> TASK INPUT:
.....

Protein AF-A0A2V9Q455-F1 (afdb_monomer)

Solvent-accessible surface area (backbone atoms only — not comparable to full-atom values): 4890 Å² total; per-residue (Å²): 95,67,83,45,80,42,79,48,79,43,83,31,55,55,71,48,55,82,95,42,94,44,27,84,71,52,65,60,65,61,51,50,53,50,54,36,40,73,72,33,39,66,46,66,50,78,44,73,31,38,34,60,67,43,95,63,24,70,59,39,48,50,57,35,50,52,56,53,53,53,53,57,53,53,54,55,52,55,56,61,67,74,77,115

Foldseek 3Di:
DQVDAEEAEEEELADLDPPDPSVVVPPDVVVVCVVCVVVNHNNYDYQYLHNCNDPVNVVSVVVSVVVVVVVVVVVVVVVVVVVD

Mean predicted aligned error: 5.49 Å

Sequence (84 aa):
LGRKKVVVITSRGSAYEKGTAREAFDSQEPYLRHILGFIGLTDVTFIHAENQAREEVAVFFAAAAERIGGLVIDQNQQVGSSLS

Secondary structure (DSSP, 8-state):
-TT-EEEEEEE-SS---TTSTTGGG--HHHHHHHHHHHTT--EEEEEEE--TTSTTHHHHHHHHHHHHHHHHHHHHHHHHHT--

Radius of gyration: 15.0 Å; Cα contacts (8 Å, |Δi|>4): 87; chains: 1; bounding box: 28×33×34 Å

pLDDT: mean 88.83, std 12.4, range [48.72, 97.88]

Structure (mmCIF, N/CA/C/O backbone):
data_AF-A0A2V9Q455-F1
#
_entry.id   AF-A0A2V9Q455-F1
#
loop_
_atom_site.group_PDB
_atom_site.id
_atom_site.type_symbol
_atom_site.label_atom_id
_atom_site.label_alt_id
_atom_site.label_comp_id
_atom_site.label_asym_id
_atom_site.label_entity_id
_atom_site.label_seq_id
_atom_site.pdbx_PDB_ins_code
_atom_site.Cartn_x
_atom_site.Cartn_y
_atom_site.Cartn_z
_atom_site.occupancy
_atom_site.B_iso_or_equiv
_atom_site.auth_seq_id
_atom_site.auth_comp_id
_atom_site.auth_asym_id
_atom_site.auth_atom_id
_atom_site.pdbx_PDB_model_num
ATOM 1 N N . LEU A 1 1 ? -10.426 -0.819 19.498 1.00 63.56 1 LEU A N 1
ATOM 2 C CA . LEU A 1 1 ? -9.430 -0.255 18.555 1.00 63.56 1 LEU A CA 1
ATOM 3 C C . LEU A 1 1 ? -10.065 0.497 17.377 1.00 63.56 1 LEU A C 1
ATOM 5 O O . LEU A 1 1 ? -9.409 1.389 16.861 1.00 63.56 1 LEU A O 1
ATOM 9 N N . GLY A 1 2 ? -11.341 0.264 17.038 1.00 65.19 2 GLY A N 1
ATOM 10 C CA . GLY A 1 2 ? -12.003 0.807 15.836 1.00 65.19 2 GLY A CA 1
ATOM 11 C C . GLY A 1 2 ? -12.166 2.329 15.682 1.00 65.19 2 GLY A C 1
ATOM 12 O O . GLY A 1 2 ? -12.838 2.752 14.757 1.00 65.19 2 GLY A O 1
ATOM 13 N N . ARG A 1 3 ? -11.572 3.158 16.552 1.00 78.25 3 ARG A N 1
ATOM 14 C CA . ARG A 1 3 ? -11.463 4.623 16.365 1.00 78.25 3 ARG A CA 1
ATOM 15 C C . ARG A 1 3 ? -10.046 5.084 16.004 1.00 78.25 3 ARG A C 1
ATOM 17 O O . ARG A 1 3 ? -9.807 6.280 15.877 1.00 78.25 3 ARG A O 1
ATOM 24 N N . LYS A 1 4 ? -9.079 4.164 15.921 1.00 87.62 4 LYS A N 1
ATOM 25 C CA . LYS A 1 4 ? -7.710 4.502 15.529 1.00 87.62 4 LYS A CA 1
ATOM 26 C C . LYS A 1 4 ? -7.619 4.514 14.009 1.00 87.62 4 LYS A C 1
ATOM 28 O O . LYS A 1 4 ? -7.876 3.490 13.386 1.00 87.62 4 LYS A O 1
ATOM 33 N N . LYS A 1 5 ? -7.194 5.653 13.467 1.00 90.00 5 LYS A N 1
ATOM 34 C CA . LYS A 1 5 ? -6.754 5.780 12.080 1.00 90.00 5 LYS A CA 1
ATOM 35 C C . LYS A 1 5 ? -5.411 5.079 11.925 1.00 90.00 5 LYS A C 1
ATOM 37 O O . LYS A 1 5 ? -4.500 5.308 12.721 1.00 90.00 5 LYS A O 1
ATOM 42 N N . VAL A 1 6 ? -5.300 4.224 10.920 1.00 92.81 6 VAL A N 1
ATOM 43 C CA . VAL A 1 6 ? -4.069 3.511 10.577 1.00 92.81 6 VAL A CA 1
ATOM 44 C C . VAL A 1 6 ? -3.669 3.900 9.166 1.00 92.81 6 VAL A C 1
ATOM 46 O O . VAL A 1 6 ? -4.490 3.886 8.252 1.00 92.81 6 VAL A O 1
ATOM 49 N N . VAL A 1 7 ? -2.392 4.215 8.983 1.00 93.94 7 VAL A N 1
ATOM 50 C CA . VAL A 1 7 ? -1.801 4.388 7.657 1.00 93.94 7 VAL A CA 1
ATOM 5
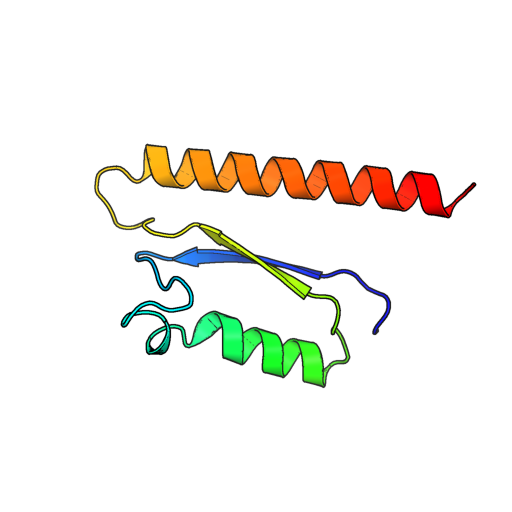1 C C . VAL A 1 7 ? -0.812 3.260 7.434 1.00 93.94 7 VAL A C 1
ATOM 53 O O . VAL A 1 7 ? 0.070 3.031 8.261 1.00 93.94 7 VAL A O 1
ATOM 56 N N . VAL A 1 8 ? -0.963 2.557 6.318 1.00 95.44 8 VAL A N 1
ATOM 57 C CA . VAL A 1 8 ? -0.026 1.529 5.872 1.00 95.44 8 VAL A CA 1
ATOM 58 C C . VAL A 1 8 ? 0.666 2.037 4.616 1.00 95.44 8 VAL A C 1
ATOM 60 O O . VAL A 1 8 ? 0.016 2.306 3.608 1.00 95.44 8 VAL A O 1
ATOM 63 N N . ILE A 1 9 ? 1.989 2.167 4.683 1.00 95.50 9 ILE A N 1
ATOM 64 C CA . ILE A 1 9 ? 2.826 2.600 3.563 1.00 95.50 9 ILE A CA 1
ATOM 65 C C . ILE A 1 9 ? 3.684 1.417 3.137 1.00 95.50 9 ILE A C 1
ATOM 67 O O . ILE A 1 9 ? 4.397 0.840 3.956
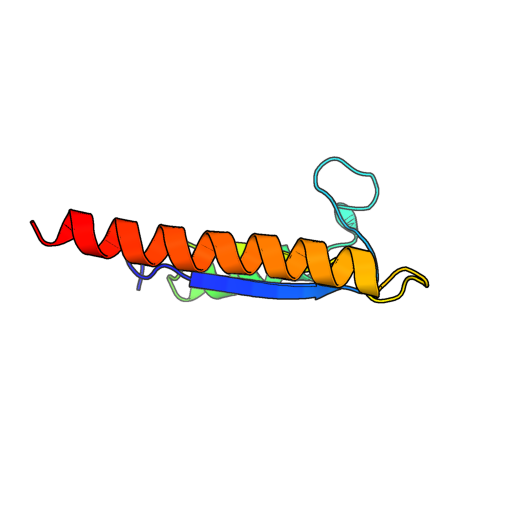 1.00 95.50 9 ILE A O 1
ATOM 71 N N . THR A 1 10 ? 3.620 1.046 1.861 1.00 95.75 10 THR A N 1
ATOM 72 C CA . THR A 1 10 ? 4.364 -0.102 1.326 1.00 95.75 10 THR A CA 1
ATOM 73 C C . THR A 1 10 ? 5.171 0.298 0.102 1.00 95.75 10 THR A C 1
ATOM 75 O O . THR A 1 10 ? 4.641 0.972 -0.778 1.00 95.75 10 THR A O 1
ATOM 78 N N . SER A 1 11 ? 6.407 -0.189 -0.002 1.00 95.38 11 SER A N 1
ATOM 79 C CA . SER A 1 11 ? 7.200 -0.133 -1.235 1.00 95.38 11 SER A CA 1
ATOM 80 C C . SER A 1 11 ? 6.979 -1.400 -2.063 1.00 95.38 11 SER A C 1
ATOM 82 O O . SER A 1 11 ? 6.994 -2.506 -1.516 1.00 95.38 11 SER A O 1
ATOM 84 N N . ARG A 1 12 ? 6.740 -1.245 -3.369 1.00 95.38 12 ARG A N 1
ATOM 85 C CA . ARG A 1 12 ? 6.453 -2.333 -4.312 1.00 95.38 12 ARG A CA 1
ATOM 86 C C . ARG A 1 12 ? 7.265 -2.147 -5.588 1.00 95.38 12 ARG A C 1
ATOM 88 O O . ARG A 1 12 ? 7.275 -1.071 -6.181 1.00 95.38 12 ARG A O 1
ATOM 95 N N . GLY A 1 13 ? 7.911 -3.216 -6.054 1.00 95.44 13 GLY A N 1
ATOM 96 C CA . GLY A 1 13 ? 8.728 -3.168 -7.272 1.00 95.44 13 GLY A CA 1
ATOM 97 C C . GLY A 1 13 ? 7.926 -2.917 -8.557 1.00 95.44 13 GLY A C 1
ATOM 98 O O . GLY A 1 13 ? 8.463 -2.382 -9.520 1.00 95.44 13 GLY A O 1
ATOM 99 N N . SER A 1 14 ? 6.641 -3.272 -8.575 1.00 94.81 14 SER A N 1
ATOM 100 C CA . SER A 1 14 ? 5.714 -3.116 -9.706 1.00 94.81 14 SER A CA 1
ATOM 101 C C . SER A 1 14 ? 4.365 -2.572 -9.232 1.00 94.81 14 SER A C 1
ATOM 103 O O . SER A 1 14 ? 4.152 -2.445 -8.025 1.00 94.81 14 SER A O 1
ATOM 105 N N . ALA A 1 15 ? 3.489 -2.243 -10.184 1.00 94.50 15 ALA A N 1
ATOM 106 C CA . ALA A 1 15 ? 2.151 -1.719 -9.935 1.00 94.50 15 ALA A CA 1
ATOM 107 C C . ALA A 1 15 ? 1.057 -2.795 -9.987 1.00 94.50 15 ALA A C 1
ATOM 109 O O . ALA A 1 15 ? 1.052 -3.633 -10.898 1.00 94.50 15 ALA A O 1
ATOM 110 N N . TYR A 1 16 ? 0.119
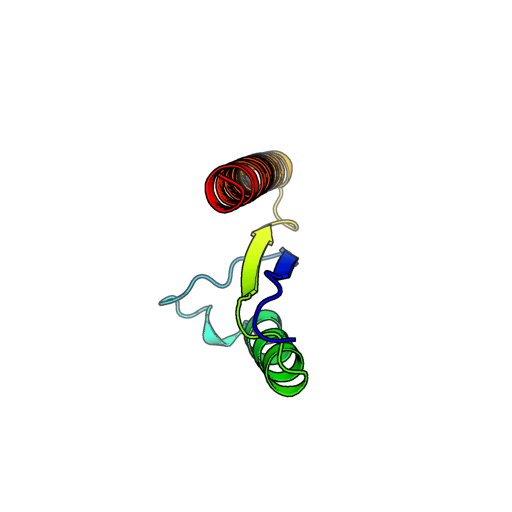 -2.725 -9.041 1.00 95.69 16 TYR A N 1
ATOM 111 C CA . TYR A 1 16 ? -1.018 -3.643 -8.898 1.00 95.69 16 TYR A CA 1
ATOM 112 C C . TYR A 1 16 ? -2.340 -2.875 -8.764 1.00 95.69 16 TYR A C 1
ATOM 114 O O . TYR A 1 16 ? -3.180 -3.172 -7.917 1.00 95.69 16 TYR A O 1
ATOM 122 N N . GLU A 1 17 ? -2.503 -1.844 -9.589 1.00 92.06 17 GLU A N 1
ATOM 123 C CA . GLU A 1 17 ? -3.661 -0.952 -9.568 1.00 92.06 17 GLU A CA 1
ATOM 124 C C . GLU A 1 17 ? -4.994 -1.706 -9.680 1.00 92.06 17 GLU A C 1
ATOM 126 O O . GLU A 1 17 ? -5.139 -2.645 -10.473 1.00 92.06 17 GLU A O 1
ATOM 131 N N . LYS A 1 18 ? -5.988 -1.239 -8.915 1.00 91.81 18 LYS A N 1
ATOM 132 C CA . LYS A 1 18 ? -7.350 -1.783 -8.925 1.00 91.81 18 LYS A CA 1
ATOM 133 C C . LYS A 1 18 ? -7.986 -1.663 -10.308 1.00 91.81 18 LYS A C 1
ATOM 135 O O . LYS A 1 18 ? -7.836 -0.646 -10.980 1.00 91.81 18 LYS A O 1
ATOM 140 N N . GLY A 1 19 ? -8.716 -2.691 -10.721 1.00 93.81 19 GLY A N 1
ATOM 141 C CA . GLY A 1 19 ? -9.348 -2.796 -12.033 1.00 93.81 19 GLY A CA 1
ATOM 142 C C . GLY A 1 19 ? -8.405 -3.227 -13.157 1.00 93.81 19 GLY A C 1
ATOM 143 O O . GLY A 1 19 ? -8.855 -3.396 -14.289 1.00 93.81 19 GLY A O 1
ATOM 144 N N . THR A 1 20 ? -7.113 -3.431 -12.883 1.00 94.62 20 THR A N 1
ATOM 145 C CA . THR A 1 20 ? -6.170 -3.954 -13.880 1.00 94.62 20 THR A CA 1
ATOM 146 C C . THR A 1 20 ? -6.064 -5.472 -13.795 1.00 94.62 20 THR A C 1
ATOM 148 O O . THR A 1 20 ? -6.284 -6.074 -12.746 1.00 94.62 20 THR A O 1
ATOM 151 N N . ALA A 1 21 ? -5.601 -6.112 -14.873 1.00 95.50 21 ALA A N 1
ATOM 152 C CA . ALA A 1 21 ? -5.254 -7.536 -14.839 1.00 95.50 21 ALA A CA 1
ATOM 153 C C . ALA A 1 21 ? -4.183 -7.866 -13.779 1.00 95.50 21 ALA A C 1
ATOM 155 O O . ALA A 1 21 ? -4.031 -9.028 -13.409 1.00 95.50 21 ALA A O 1
ATOM 156 N N . ARG A 1 22 ? -3.431 -6.857 -13.303 1.00 95.56 22 ARG A N 1
ATOM 157 C CA . ARG A 1 22 ? -2.413 -7.045 -12.275 1.00 95.56 22 ARG A CA 1
ATOM 158 C C . ARG A 1 22 ? -2.953 -6.992 -10.847 1.00 95.56 22 ARG A C 1
ATOM 160 O O . ARG A 1 22 ? -2.268 -7.493 -9.967 1.00 95.56 22 ARG A O 1
ATOM 167 N N . GLU A 1 23 ? -4.157 -6.466 -10.615 1.00 95.56 23 GLU A N 1
ATOM 168 C CA . GLU A 1 23 ? -4.761 -6.361 -9.275 1.00 95.56 23 GLU A CA 1
ATOM 169 C C . GLU A 1 23 ? -4.755 -7.705 -8.533 1.00 95.56 23 GLU A C 1
ATOM 171 O O . GLU A 1 23 ? -4.393 -7.775 -7.363 1.00 95.56 23 GLU A O 1
ATOM 176 N N . ALA A 1 24 ? -5.076 -8.796 -9.237 1.00 95.81 24 ALA A N 1
ATOM 177 C CA . ALA A 1 24 ? -5.146 -10.139 -8.662 1.00 95.81 24 ALA A CA 1
ATOM 178 C C . ALA A 1 24 ? -3.796 -10.683 -8.153 1.00 95.81 24 ALA A C 1
ATOM 180 O O . ALA A 1 24 ? -3.780 -11.672 -7.423 1.00 95.81 24 ALA A O 1
ATOM 181 N N . PHE A 1 25 ? -2.671 -10.064 -8.525 1.00 96.75 25 PHE A N 1
ATOM 182 C CA . PHE A 1 25 ? -1.349 -10.432 -8.012 1.00 96.75 25 PHE A CA 1
ATOM 183 C C . PHE A 1 25 ? -0.962 -9.660 -6.738 1.00 96.75 25 PHE A C 1
ATOM 185 O O . PHE A 1 25 ? 0.103 -9.927 -6.177 1.00 96.75 25 PHE A O 1
ATOM 192 N N . ASP A 1 26 ? -1.797 -8.733 -6.248 1.00 96.75 26 ASP A N 1
ATOM 193 C CA . ASP A 1 26 ? -1.589 -8.097 -4.944 1.00 96.75 26 ASP A CA 1
ATOM 194 C C . ASP A 1 26 ? -2.057 -9.008 -3.802 1.00 96.75 26 ASP A C 1
ATOM 196 O O . ASP A 1 26 ? -3.219 -9.007 -3.395 1.00 96.75 26 ASP A O 1
ATOM 200 N N . SER A 1 27 ? -1.119 -9.755 -3.228 1.00 95.75 27 SER A N 1
ATOM 201 C CA . SER A 1 27 ? -1.359 -10.516 -1.995 1.00 95.75 27 SER A CA 1
ATOM 202 C C . SER A 1 27 ? -1.182 -9.676 -0.723 1.00 95.75 27 SER A C 1
ATOM 204 O O . SER A 1 27 ? -1.562 -10.113 0.362 1.00 95.75 27 SER A O 1
ATOM 206 N N . GLN A 1 28 ? -0.568 -8.494 -0.816 1.00 96.56 28 GLN A N 1
ATOM 207 C CA . GLN A 1 28 ? -0.111 -7.717 0.335 1.00 96.56 28 GLN A CA 1
ATOM 208 C C . GLN A 1 28 ? -1.243 -6.898 0.965 1.00 96.56 28 GLN A C 1
ATOM 210 O O . GLN A 1 28 ? -1.471 -7.018 2.171 1.00 96.56 28 GLN A O 1
ATOM 215 N N . GLU A 1 29 ? -1.942 -6.061 0.186 1.00 96.94 29 GLU A N 1
ATOM 216 C CA . GLU A 1 29 ? -3.029 -5.230 0.736 1.00 96.94 29 GLU A CA 1
ATOM 217 C C . GLU A 1 29 ? -4.165 -6.094 1.321 1.00 96.94 29 GLU A C 1
ATOM 219 O O . GLU A 1 29 ? -4.532 -5.858 2.479 1.00 96.94 29 GLU A O 1
ATOM 224 N N . PRO A 1 30 ? -4.696 -7.119 0.619 1.00 96.88 30 PRO A N 1
ATOM 225 C CA . PRO A 1 30 ? -5.798 -7.926 1.146 1.00 96.88 30 PRO A CA 1
ATOM 226 C C . PRO A 1 30 ? -5.444 -8.649 2.450 1.00 96.88 30 PRO A C 1
ATOM 228 O O . PRO A 1 30 ? -6.237 -8.649 3.393 1.00 96.88 30 PRO A O 1
ATOM 231 N N . TYR A 1 31 ? -4.234 -9.211 2.540 1.00 97.69 31 TYR A N 1
ATOM 232 C CA . TYR A 1 31 ? -3.761 -9.898 3.742 1.00 97.69 31 TYR A CA 1
ATOM 233 C C . TYR A 1 31 ? -3.637 -8.947 4.940 1.00 97.69 31 TYR A C 1
ATOM 235 O O . TYR A 1 31 ? -4.121 -9.246 6.034 1.00 97.69 31 TYR A O 1
ATOM 243 N N . LEU A 1 32 ? -3.046 -7.765 4.734 1.00 97.75 32 LEU A N 1
ATOM 244 C CA . LEU A 1 32 ? -2.914 -6.767 5.795 1.00 97.75 32 LEU A CA 1
ATOM 245 C C . LEU A 1 32 ? -4.276 -6.226 6.233 1.00 97.75 32 LEU A C 1
ATOM 247 O O . LEU A 1 32 ? -4.519 -6.116 7.432 1.00 97.75 32 LEU A O 1
ATOM 251 N N . ARG A 1 33 ? -5.196 -5.950 5.298 1.00 97.12 33 ARG A N 1
ATOM 252 C CA . ARG A 1 33 ? -6.573 -5.560 5.642 1.00 97.12 33 ARG A CA 1
ATOM 253 C C . ARG A 1 33 ? -7.270 -6.627 6.477 1.00 97.12 33 ARG A C 1
ATOM 255 O O . ARG A 1 33 ? -7.933 -6.279 7.451 1.00 97.12 33 ARG A O 1
ATOM 262 N N . HIS A 1 34 ? -7.096 -7.902 6.132 1.00 97.81 34 HIS A N 1
ATOM 263 C CA . HIS A 1 34 ? -7.688 -9.007 6.877 1.00 97.81 34 HIS A CA 1
ATOM 264 C C . HIS A 1 34 ? -7.192 -9.043 8.329 1.00 97.81 34 HIS A C 1
ATOM 266 O O . HIS A 1 34 ? -7.999 -9.037 9.258 1.00 97.81 34 HIS A O 1
ATOM 272 N N . ILE A 1 35 ? -5.873 -9.004 8.539 1.00 97.88 35 ILE A N 1
ATOM 273 C CA . ILE A 1 35 ? -5.285 -9.055 9.886 1.00 97.88 35 ILE A CA 1
ATOM 274 C C . ILE A 1 35 ? -5.620 -7.804 10.697 1.00 97.88 35 ILE A C 1
ATOM 276 O O . ILE A 1 35 ? -5.997 -7.915 11.863 1.00 97.88 35 ILE A O 1
ATOM 280 N N . LEU A 1 36 ? -5.509 -6.615 10.098 1.00 96.88 36 LEU A N 1
ATOM 281 C CA . LEU A 1 36 ? -5.831 -5.355 10.772 1.00 96.88 36 LEU A CA 1
ATOM 282 C C . LEU A 1 36 ? -7.312 -5.313 11.172 1.00 96.88 36 LEU A C 1
ATOM 284 O O . LEU A 1 36 ? -7.632 -4.970 12.311 1.00 96.88 36 LEU A O 1
ATOM 288 N N . GLY A 1 37 ? -8.204 -5.755 10.284 1.00 96.00 37 GLY A N 1
ATOM 289 C CA . GLY A 1 37 ? -9.626 -5.902 10.578 1.00 96.00 37 GLY A CA 1
ATOM 290 C C . GLY A 1 37 ? -9.891 -6.889 11.716 1.00 96.00 37 GLY A C 1
ATOM 291 O O . GLY A 1 37 ? -10.653 -6.569 12.628 1.00 96.00 37 GLY A O 1
ATOM 292 N N . PHE A 1 38 ? -9.210 -8.040 11.720 1.00 96.44 38 PHE A N 1
ATOM 293 C CA . PHE A 1 38 ? -9.330 -9.055 12.772 1.00 96.44 38 PHE A CA 1
ATOM 294 C C . PHE A 1 38 ? -8.974 -8.509 14.165 1.00 96.44 38 PHE A C 1
ATOM 296 O O . PHE A 1 38 ? -9.674 -8.792 15.134 1.00 96.44 38 PHE A O 1
ATOM 303 N N . ILE A 1 39 ? -7.946 -7.659 14.272 1.00 95.56 39 ILE A N 1
ATOM 304 C CA . ILE A 1 39 ? -7.566 -7.014 15.545 1.00 95.56 39 ILE A CA 1
ATOM 305 C C . ILE A 1 39 ? -8.368 -5.734 15.853 1.00 95.56 39 ILE A C 1
ATOM 307 O O . ILE A 1 39 ? -8.092 -5.030 16.827 1.00 95.56 39 ILE A O 1
ATOM 311 N N . GLY A 1 40 ? -9.378 -5.416 15.040 1.00 94.75 40 GLY A N 1
ATOM 312 C CA . GLY A 1 40 ? -10.283 -4.288 15.250 1.00 94.75 40 GLY A CA 1
ATOM 313 C C . GLY A 1 40 ? -9.727 -2.927 14.818 1.00 94.75 40 GLY A C 1
ATOM 314 O O . 
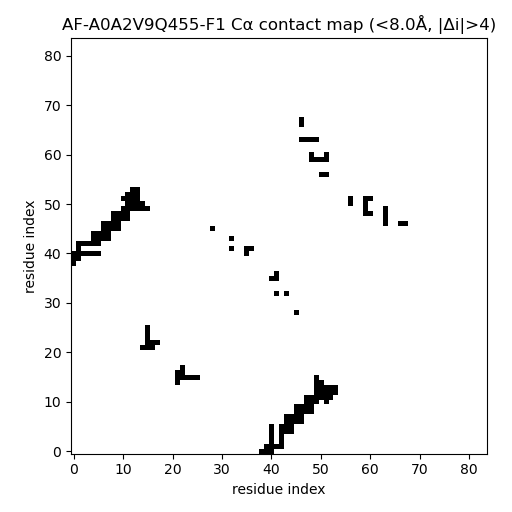GLY A 1 40 ? -10.152 -1.906 15.366 1.00 94.75 40 GLY A O 1
ATOM 315 N N . LEU A 1 41 ? -8.779 -2.899 13.879 1.00 95.81 41 LEU A N 1
ATOM 316 C CA . LEU A 1 41 ? -8.293 -1.705 13.181 1.00 95.81 41 LEU A CA 1
ATOM 317 C C . LEU A 1 41 ? -8.929 -1.643 11.789 1.00 95.81 41 LEU A C 1
ATOM 319 O O . LEU A 1 41 ? -8.419 -2.209 10.828 1.00 95.81 41 LEU A O 1
ATOM 323 N N . THR A 1 42 ? -10.078 -0.980 11.698 1.00 93.75 42 THR A N 1
ATOM 324 C CA . THR A 1 42 ? -10.915 -0.970 10.488 1.00 93.75 42 THR A CA 1
ATOM 325 C C . THR A 1 42 ? -10.807 0.318 9.672 1.00 93.75 42 THR A C 1
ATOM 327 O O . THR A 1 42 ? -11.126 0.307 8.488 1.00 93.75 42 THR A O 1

.....

> PROBLEM:
Print everything from the line with "ATOM 17 O O" down to the line with "ATOM 63 N N" in the entries above, both lines included and nothing more, without the pictures.

> YOUR RESPONSE:
ATOM 17 O O . ARG A 1 3 ? -9.807 6.280 15.877 1.00 78.25 3 ARG A O 1
ATOM 24 N N . LYS A 1 4 ? -9.079 4.164 15.921 1.00 87.62 4 LYS A N 1
ATOM 25 C CA . LYS A 1 4 ? -7.710 4.502 15.529 1.00 87.62 4 LYS A CA 1
ATOM 26 C C . LYS A 1 4 ? -7.619 4.514 14.009 1.00 87.62 4 LYS A C 1
ATOM 28 O O . LYS A 1 4 ? -7.876 3.490 13.386 1.00 87.62 4 LYS A O 1
ATOM 33 N N . LYS A 1 5 ? -7.194 5.653 13.467 1.00 90.00 5 LYS A N 1
ATOM 34 C CA . LYS A 1 5 ? -6.754 5.780 12.080 1.00 90.00 5 LYS A CA 1
ATOM 35 C C . LYS A 1 5 ? -5.411 5.079 11.925 1.00 90.00 5 LYS A C 1
ATOM 37 O O . LYS A 1 5 ? -4.500 5.308 12.721 1.00 90.00 5 LYS A O 1
ATOM 42 N N . VAL A 1 6 ? -5.300 4.224 10.920 1.00 92.81 6 VAL A N 1
ATOM 43 C CA . VAL A 1 6 ? -4.069 3.511 10.577 1.00 92.81 6 VAL A CA 1
ATOM 44 C C . VAL A 1 6 ? -3.669 3.900 9.166 1.00 92.81 6 VAL A C 1
ATOM 46 O O . VAL A 1 6 ? -4.490 3.886 8.252 1.00 92.81 6 VAL A O 1
ATOM 49 N N . VAL A 1 7 ? -2.392 4.215 8.983 1.00 93.94 7 VAL A N 1
ATOM 50 C CA . VAL A 1 7 ? -1.801 4.388 7.657 1.00 93.94 7 VAL A CA 1
ATOM 5
1 C C . VAL A 1 7 ? -0.812 3.260 7.434 1.00 93.94 7 VAL A C 1
ATOM 53 O O . VAL A 1 7 ? 0.070 3.031 8.261 1.00 93.94 7 VAL A O 1
ATOM 56 N N . VAL A 1 8 ? -0.963 2.557 6.318 1.00 95.44 8 VAL A N 1
ATOM 57 C CA . VAL A 1 8 ? -0.026 1.529 5.872 1.00 95.44 8 VAL A CA 1
ATOM 58 C C . VAL A 1 8 ? 0.666 2.037 4.616 1.00 95.44 8 VAL A C 1
ATOM 60 O O . VAL A 1 8 ? 0.016 2.306 3.608 1.00 95.44 8 VAL A O 1
ATOM 63 N N . ILE A 1 9 ? 1.989 2.167 4.683 1.00 95.50 9 ILE A N 1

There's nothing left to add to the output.